Are there more genes then HLA and KIR that may be important during transplantation of stem cells or organs?

Of course, ABO blood group typing is critical and genes influencing rare blood types are of emerging interest. No other genes appear to vary as much as HLA and KIR but there are many other receptors that may influence transplantation outcome, including non-classical HLA molecules, such as MIC, and their receptors. KIR-related genes such as LILR are also polymorphic and will be of interest in the future.

What advice would you give to other researchers or clinicians interested in genetics of immune receptors, and how can they get involved in this field?

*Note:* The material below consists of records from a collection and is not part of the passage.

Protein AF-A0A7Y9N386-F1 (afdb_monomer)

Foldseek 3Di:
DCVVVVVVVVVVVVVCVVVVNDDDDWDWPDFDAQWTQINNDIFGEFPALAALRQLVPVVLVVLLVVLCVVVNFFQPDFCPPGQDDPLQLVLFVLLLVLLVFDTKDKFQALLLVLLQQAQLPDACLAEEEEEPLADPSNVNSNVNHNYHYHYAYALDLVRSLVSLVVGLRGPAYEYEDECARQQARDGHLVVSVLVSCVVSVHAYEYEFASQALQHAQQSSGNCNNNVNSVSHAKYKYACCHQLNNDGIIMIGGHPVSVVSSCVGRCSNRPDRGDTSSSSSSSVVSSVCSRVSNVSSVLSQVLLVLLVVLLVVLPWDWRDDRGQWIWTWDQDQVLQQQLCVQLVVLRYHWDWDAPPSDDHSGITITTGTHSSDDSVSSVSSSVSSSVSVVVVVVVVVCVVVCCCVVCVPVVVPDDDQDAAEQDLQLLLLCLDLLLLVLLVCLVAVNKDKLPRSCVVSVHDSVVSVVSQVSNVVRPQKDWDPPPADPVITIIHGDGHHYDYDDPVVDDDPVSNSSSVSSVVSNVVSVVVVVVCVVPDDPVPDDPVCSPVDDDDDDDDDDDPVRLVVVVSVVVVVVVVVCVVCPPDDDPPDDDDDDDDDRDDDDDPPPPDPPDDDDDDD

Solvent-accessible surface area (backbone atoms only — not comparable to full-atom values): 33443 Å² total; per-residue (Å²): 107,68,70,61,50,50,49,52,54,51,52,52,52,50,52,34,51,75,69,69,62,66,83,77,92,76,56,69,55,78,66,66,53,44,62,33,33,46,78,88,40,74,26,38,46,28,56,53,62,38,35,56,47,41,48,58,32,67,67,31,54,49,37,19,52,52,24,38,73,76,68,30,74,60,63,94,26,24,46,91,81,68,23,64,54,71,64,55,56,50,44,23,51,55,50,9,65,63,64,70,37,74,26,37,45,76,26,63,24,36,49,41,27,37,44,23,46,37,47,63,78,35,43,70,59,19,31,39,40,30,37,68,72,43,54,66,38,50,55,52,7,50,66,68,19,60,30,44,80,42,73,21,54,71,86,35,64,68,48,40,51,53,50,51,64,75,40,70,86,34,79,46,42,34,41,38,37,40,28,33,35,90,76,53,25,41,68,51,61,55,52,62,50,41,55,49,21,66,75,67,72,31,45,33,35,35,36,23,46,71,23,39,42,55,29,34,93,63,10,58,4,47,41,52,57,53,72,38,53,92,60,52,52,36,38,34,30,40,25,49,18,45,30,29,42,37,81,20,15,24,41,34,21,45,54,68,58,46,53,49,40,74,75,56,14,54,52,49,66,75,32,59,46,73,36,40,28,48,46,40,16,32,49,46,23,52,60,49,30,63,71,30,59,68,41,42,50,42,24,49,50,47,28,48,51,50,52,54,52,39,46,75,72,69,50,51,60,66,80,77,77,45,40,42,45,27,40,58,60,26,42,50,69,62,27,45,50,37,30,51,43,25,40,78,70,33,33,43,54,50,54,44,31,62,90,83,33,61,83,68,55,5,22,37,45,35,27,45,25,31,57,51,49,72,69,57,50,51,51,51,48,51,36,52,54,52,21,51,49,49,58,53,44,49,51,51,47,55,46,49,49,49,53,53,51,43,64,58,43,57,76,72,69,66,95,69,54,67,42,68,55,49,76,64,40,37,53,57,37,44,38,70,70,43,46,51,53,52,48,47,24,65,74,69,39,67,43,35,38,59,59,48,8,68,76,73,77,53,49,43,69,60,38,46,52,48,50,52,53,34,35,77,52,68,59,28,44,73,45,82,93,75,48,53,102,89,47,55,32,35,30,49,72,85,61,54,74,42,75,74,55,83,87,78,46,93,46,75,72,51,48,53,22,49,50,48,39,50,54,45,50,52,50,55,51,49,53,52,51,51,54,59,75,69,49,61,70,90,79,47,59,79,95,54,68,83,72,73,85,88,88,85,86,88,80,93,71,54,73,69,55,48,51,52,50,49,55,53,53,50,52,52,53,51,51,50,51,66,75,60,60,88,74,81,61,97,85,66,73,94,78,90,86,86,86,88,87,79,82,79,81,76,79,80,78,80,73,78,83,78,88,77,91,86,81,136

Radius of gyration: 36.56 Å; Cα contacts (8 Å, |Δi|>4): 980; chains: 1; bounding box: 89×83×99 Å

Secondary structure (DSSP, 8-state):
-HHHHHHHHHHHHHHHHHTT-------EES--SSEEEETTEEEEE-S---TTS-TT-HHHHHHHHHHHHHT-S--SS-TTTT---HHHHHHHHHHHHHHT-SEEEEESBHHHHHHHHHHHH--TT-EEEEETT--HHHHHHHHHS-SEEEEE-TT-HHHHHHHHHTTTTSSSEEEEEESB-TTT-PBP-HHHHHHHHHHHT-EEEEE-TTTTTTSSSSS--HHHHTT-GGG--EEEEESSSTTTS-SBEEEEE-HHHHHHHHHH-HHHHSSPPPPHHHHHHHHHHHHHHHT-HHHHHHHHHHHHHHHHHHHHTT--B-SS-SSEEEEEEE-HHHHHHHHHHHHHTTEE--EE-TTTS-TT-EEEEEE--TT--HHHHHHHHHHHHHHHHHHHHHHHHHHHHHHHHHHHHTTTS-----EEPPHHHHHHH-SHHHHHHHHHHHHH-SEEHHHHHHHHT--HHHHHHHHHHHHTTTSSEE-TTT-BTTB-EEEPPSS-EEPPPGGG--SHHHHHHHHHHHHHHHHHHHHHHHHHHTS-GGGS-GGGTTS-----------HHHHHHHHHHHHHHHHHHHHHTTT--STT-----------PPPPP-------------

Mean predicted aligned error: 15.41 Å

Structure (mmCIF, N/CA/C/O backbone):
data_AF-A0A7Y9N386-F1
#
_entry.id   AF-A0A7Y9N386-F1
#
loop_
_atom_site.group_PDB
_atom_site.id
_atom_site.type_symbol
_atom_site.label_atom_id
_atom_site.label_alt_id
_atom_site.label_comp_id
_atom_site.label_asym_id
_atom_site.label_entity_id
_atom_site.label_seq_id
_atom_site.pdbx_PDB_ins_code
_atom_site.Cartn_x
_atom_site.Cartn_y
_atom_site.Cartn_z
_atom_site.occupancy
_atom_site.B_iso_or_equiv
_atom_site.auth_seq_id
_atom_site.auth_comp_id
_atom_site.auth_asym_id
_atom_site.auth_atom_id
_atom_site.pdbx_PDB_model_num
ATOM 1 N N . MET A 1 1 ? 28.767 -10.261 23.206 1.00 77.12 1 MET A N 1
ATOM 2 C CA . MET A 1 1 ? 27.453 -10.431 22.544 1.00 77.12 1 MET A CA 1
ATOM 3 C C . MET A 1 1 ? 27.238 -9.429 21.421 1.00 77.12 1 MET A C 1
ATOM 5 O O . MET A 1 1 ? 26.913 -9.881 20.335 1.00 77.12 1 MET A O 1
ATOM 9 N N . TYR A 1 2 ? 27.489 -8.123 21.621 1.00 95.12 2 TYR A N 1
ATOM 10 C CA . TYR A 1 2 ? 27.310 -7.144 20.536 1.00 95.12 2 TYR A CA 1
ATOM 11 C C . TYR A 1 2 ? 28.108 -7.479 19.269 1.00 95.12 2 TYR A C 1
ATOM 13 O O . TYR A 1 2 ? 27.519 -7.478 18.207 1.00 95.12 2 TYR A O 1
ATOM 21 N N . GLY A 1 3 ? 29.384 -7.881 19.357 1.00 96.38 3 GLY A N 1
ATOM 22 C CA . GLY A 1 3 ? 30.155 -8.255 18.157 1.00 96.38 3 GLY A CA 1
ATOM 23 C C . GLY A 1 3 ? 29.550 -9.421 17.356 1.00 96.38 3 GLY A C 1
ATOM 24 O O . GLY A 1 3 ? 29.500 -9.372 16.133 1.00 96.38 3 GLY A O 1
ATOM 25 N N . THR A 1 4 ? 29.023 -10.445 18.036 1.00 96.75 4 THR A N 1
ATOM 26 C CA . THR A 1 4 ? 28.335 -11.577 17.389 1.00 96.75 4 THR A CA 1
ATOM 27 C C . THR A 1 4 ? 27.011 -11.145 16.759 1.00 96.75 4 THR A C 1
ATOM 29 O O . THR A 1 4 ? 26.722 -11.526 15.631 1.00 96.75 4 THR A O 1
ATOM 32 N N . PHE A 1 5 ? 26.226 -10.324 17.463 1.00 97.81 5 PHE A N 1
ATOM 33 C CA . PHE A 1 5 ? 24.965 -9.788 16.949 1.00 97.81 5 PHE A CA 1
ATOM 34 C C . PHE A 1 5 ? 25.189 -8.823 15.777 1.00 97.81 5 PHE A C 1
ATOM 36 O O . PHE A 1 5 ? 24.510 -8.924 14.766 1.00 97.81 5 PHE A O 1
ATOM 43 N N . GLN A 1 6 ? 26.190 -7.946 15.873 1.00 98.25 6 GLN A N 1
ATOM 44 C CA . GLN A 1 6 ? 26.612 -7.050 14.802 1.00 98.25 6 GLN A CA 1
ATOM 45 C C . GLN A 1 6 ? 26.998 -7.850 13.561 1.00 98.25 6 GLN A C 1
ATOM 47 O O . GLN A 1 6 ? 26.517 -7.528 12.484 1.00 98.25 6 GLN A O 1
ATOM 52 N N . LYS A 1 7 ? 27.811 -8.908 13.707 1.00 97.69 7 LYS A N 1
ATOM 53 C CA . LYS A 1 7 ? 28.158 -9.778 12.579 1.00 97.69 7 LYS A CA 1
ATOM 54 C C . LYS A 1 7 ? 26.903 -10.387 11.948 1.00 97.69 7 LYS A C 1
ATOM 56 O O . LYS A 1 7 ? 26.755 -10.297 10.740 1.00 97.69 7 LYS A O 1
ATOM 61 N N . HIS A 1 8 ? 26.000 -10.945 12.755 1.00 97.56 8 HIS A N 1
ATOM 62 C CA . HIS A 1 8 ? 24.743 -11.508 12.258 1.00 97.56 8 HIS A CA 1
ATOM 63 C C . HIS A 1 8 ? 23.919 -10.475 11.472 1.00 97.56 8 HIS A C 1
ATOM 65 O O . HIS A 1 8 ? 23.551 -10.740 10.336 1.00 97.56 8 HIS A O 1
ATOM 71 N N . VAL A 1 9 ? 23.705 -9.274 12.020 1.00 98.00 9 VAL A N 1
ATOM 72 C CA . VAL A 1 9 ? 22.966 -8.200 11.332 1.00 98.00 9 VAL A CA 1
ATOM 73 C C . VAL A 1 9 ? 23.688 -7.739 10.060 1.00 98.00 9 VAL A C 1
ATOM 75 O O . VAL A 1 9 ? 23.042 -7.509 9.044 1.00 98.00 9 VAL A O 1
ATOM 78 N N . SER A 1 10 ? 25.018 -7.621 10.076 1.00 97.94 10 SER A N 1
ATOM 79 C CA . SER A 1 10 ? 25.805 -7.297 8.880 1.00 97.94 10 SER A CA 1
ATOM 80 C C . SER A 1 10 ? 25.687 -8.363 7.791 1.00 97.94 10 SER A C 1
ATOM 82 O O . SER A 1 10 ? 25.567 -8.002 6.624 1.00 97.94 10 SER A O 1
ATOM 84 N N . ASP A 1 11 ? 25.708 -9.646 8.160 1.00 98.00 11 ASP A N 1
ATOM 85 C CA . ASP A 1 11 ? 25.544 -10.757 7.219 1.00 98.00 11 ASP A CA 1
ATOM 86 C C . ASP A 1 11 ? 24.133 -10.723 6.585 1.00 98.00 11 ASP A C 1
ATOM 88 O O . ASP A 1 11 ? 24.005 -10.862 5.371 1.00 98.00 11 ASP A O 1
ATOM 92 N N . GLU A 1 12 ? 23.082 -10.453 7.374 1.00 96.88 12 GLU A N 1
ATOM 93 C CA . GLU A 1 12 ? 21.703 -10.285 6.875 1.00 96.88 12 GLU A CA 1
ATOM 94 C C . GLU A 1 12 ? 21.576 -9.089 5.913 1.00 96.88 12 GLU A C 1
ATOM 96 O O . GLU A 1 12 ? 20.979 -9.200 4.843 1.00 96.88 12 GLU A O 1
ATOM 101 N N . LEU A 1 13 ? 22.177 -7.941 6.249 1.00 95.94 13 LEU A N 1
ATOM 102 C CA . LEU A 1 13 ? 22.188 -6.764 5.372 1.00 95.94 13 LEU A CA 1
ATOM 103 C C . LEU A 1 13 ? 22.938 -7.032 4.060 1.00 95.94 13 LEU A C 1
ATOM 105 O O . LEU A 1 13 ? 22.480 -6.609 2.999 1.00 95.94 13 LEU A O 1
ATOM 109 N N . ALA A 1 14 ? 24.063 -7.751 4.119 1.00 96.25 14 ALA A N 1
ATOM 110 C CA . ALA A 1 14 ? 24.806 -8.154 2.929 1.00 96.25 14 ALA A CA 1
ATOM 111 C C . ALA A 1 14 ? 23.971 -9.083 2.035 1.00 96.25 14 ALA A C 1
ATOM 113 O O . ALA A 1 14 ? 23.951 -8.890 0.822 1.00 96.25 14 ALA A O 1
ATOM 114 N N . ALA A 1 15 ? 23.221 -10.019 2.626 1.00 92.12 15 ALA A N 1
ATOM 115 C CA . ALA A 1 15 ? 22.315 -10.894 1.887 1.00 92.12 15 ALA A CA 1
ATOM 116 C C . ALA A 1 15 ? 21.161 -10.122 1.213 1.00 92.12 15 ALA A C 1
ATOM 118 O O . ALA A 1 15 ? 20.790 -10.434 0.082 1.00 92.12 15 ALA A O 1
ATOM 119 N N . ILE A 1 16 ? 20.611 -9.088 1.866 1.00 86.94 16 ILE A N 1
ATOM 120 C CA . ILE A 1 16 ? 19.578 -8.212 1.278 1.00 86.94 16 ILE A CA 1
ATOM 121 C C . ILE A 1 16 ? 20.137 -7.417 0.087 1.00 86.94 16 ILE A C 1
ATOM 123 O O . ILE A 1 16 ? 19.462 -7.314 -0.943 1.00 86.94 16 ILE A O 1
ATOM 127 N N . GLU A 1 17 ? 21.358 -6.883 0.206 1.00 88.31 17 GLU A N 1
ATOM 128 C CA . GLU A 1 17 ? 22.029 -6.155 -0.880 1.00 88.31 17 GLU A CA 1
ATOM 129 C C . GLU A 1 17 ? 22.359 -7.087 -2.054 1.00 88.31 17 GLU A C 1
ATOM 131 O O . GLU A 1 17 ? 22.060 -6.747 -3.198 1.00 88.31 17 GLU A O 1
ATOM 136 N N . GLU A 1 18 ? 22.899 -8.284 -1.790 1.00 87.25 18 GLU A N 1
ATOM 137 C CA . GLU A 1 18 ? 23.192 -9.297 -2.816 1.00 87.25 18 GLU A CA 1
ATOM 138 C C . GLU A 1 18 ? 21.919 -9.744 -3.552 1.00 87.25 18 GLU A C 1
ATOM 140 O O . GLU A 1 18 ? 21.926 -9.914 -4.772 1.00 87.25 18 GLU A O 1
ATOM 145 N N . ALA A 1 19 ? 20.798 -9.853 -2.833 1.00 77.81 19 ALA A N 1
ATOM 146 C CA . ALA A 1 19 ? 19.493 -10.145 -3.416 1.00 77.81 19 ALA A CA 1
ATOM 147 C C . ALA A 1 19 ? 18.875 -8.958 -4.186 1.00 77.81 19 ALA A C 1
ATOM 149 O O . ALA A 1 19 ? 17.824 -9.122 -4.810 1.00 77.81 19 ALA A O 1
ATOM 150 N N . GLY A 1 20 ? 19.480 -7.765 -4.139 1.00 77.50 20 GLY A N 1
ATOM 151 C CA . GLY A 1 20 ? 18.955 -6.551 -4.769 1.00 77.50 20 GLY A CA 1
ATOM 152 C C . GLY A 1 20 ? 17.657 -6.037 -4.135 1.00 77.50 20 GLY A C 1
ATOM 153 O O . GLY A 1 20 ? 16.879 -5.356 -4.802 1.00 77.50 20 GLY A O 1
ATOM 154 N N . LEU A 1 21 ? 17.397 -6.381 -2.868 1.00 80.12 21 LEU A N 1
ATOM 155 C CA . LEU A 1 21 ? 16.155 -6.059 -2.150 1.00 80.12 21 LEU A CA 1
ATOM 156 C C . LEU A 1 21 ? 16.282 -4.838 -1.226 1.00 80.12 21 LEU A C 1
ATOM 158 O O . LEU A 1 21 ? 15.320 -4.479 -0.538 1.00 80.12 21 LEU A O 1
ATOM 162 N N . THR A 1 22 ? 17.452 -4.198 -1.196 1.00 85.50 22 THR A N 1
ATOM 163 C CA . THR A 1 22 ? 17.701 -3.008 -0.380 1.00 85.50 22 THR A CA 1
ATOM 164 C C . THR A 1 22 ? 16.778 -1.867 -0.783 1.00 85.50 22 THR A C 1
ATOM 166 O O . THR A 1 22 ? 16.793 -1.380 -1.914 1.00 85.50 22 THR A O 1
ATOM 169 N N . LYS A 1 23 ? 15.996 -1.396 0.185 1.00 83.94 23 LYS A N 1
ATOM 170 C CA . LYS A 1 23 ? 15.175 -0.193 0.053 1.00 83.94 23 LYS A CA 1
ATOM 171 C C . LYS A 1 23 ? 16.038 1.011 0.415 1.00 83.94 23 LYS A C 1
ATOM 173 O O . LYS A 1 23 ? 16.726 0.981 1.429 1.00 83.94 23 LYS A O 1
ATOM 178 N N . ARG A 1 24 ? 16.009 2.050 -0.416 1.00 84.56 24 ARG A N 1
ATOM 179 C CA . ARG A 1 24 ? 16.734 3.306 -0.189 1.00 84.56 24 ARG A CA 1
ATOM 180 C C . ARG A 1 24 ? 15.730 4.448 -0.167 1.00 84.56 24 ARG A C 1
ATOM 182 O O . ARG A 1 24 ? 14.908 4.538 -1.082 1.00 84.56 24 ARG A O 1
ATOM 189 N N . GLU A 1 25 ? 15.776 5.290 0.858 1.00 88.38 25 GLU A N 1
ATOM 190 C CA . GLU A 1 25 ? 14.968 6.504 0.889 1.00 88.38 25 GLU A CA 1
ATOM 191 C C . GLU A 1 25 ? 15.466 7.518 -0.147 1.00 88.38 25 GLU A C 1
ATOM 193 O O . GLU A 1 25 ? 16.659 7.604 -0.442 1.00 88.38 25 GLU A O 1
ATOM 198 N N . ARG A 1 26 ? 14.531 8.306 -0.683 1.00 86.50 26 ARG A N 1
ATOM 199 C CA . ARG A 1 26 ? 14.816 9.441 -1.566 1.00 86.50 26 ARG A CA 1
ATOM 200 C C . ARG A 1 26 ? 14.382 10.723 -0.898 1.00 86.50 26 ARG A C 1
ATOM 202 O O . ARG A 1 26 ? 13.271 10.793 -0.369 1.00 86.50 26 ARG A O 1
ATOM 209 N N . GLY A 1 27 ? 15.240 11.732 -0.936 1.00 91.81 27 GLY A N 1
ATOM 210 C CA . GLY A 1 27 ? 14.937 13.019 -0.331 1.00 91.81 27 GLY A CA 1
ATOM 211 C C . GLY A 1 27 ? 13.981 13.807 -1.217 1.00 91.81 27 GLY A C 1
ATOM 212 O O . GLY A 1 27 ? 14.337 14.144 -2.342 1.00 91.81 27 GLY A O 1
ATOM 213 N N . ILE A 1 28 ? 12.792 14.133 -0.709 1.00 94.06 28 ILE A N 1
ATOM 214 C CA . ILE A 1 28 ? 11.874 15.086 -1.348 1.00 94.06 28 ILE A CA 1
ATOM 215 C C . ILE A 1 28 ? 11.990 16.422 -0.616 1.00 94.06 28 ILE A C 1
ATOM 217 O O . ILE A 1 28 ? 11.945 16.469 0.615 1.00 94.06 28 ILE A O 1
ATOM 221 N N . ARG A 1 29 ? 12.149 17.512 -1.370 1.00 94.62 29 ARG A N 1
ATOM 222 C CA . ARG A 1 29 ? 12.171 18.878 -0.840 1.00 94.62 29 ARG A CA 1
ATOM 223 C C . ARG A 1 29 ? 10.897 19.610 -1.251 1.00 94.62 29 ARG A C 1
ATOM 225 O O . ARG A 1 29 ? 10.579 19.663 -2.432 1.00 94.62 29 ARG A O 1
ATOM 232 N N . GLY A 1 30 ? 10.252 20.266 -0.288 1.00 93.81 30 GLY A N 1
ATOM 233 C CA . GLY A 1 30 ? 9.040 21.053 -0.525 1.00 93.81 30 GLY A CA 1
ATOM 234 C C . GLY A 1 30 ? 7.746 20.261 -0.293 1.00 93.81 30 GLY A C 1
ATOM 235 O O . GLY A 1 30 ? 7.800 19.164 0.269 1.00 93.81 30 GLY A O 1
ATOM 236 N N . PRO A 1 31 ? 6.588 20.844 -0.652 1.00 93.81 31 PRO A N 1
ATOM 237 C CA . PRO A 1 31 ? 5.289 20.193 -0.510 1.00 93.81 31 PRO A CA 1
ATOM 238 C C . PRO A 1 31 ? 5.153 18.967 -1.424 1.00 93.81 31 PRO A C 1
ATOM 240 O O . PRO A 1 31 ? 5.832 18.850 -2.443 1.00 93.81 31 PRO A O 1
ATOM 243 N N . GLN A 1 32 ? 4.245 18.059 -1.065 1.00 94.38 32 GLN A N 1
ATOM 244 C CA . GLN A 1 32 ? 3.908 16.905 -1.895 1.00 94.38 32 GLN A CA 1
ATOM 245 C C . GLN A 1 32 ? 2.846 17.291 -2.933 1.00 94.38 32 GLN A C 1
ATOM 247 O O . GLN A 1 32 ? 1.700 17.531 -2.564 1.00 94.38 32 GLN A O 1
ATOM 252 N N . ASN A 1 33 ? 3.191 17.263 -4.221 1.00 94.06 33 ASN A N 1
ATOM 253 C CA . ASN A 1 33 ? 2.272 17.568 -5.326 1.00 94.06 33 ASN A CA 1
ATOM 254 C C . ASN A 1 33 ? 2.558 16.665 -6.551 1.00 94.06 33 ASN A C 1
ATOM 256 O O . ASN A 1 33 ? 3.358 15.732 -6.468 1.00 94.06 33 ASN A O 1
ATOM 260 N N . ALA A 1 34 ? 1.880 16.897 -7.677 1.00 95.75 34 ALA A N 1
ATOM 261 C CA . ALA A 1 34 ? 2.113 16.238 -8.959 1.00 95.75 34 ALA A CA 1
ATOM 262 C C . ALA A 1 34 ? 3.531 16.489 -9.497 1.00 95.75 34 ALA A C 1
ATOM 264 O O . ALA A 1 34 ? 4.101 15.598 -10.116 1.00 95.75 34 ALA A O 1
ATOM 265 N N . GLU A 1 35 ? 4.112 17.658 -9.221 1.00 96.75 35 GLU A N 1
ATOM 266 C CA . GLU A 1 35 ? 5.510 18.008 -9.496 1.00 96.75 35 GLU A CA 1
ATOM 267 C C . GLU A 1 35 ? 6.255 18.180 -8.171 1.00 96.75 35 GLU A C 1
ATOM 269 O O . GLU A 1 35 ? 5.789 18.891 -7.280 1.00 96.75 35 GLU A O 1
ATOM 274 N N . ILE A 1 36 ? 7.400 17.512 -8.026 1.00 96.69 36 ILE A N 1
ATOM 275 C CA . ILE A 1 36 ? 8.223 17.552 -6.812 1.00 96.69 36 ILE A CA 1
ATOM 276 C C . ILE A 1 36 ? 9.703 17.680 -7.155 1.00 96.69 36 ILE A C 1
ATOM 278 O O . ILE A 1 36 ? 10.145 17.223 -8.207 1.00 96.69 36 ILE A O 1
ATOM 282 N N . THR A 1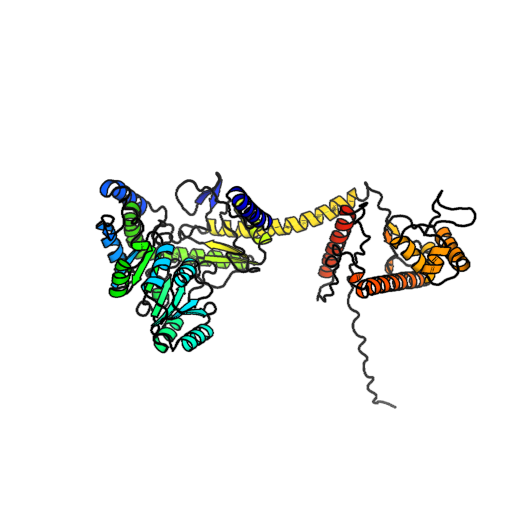 37 ? 10.493 18.199 -6.215 1.00 95.62 37 THR A N 1
ATOM 283 C CA . THR A 1 37 ? 11.955 18.114 -6.280 1.00 95.62 37 THR A CA 1
ATOM 284 C C . THR A 1 37 ? 12.427 16.902 -5.473 1.00 95.62 37 THR A C 1
ATOM 286 O O . THR A 1 37 ? 12.392 16.920 -4.238 1.00 95.62 37 THR A O 1
ATOM 289 N N . ALA A 1 38 ? 12.886 15.851 -6.155 1.00 93.19 38 ALA A N 1
ATOM 290 C CA . ALA A 1 38 ? 13.418 14.630 -5.551 1.00 93.19 38 ALA A CA 1
ATOM 291 C C . ALA A 1 38 ? 14.904 14.452 -5.890 1.00 93.19 38 ALA A C 1
ATOM 293 O O . ALA A 1 38 ? 15.290 14.535 -7.053 1.00 93.19 38 ALA A O 1
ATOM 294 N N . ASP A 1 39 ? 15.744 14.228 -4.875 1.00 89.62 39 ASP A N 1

I would start by talking to the local experts in a tissue typing lab. There are excellent international societies that hold annual meetings, such as the European Federation for Immunogenetics (EFI) and American Society for Histocompatibility and Immunogenetics ASHI. Most developed nations have their own societies, including the Briish Society for Histocompatibility and Immunogenetics (BSHI).

Lastly, could you share any recent or upcoming developments in KIR that you find particularly exciting or promising in your research field?

The function of the conserved but polymorphic KIR3DL3 protein has been mysterious as it does not appear to interact with any HLA molecules. Recently it has been shown to be expressed in  gd and CD8 T cells in the lungs and digestive tract rather than NK cells in blood. KIR3DL3 appears to interact with a B7 family ligand, HHLA2, making it a target for cancer therapy as an immune checkpoint.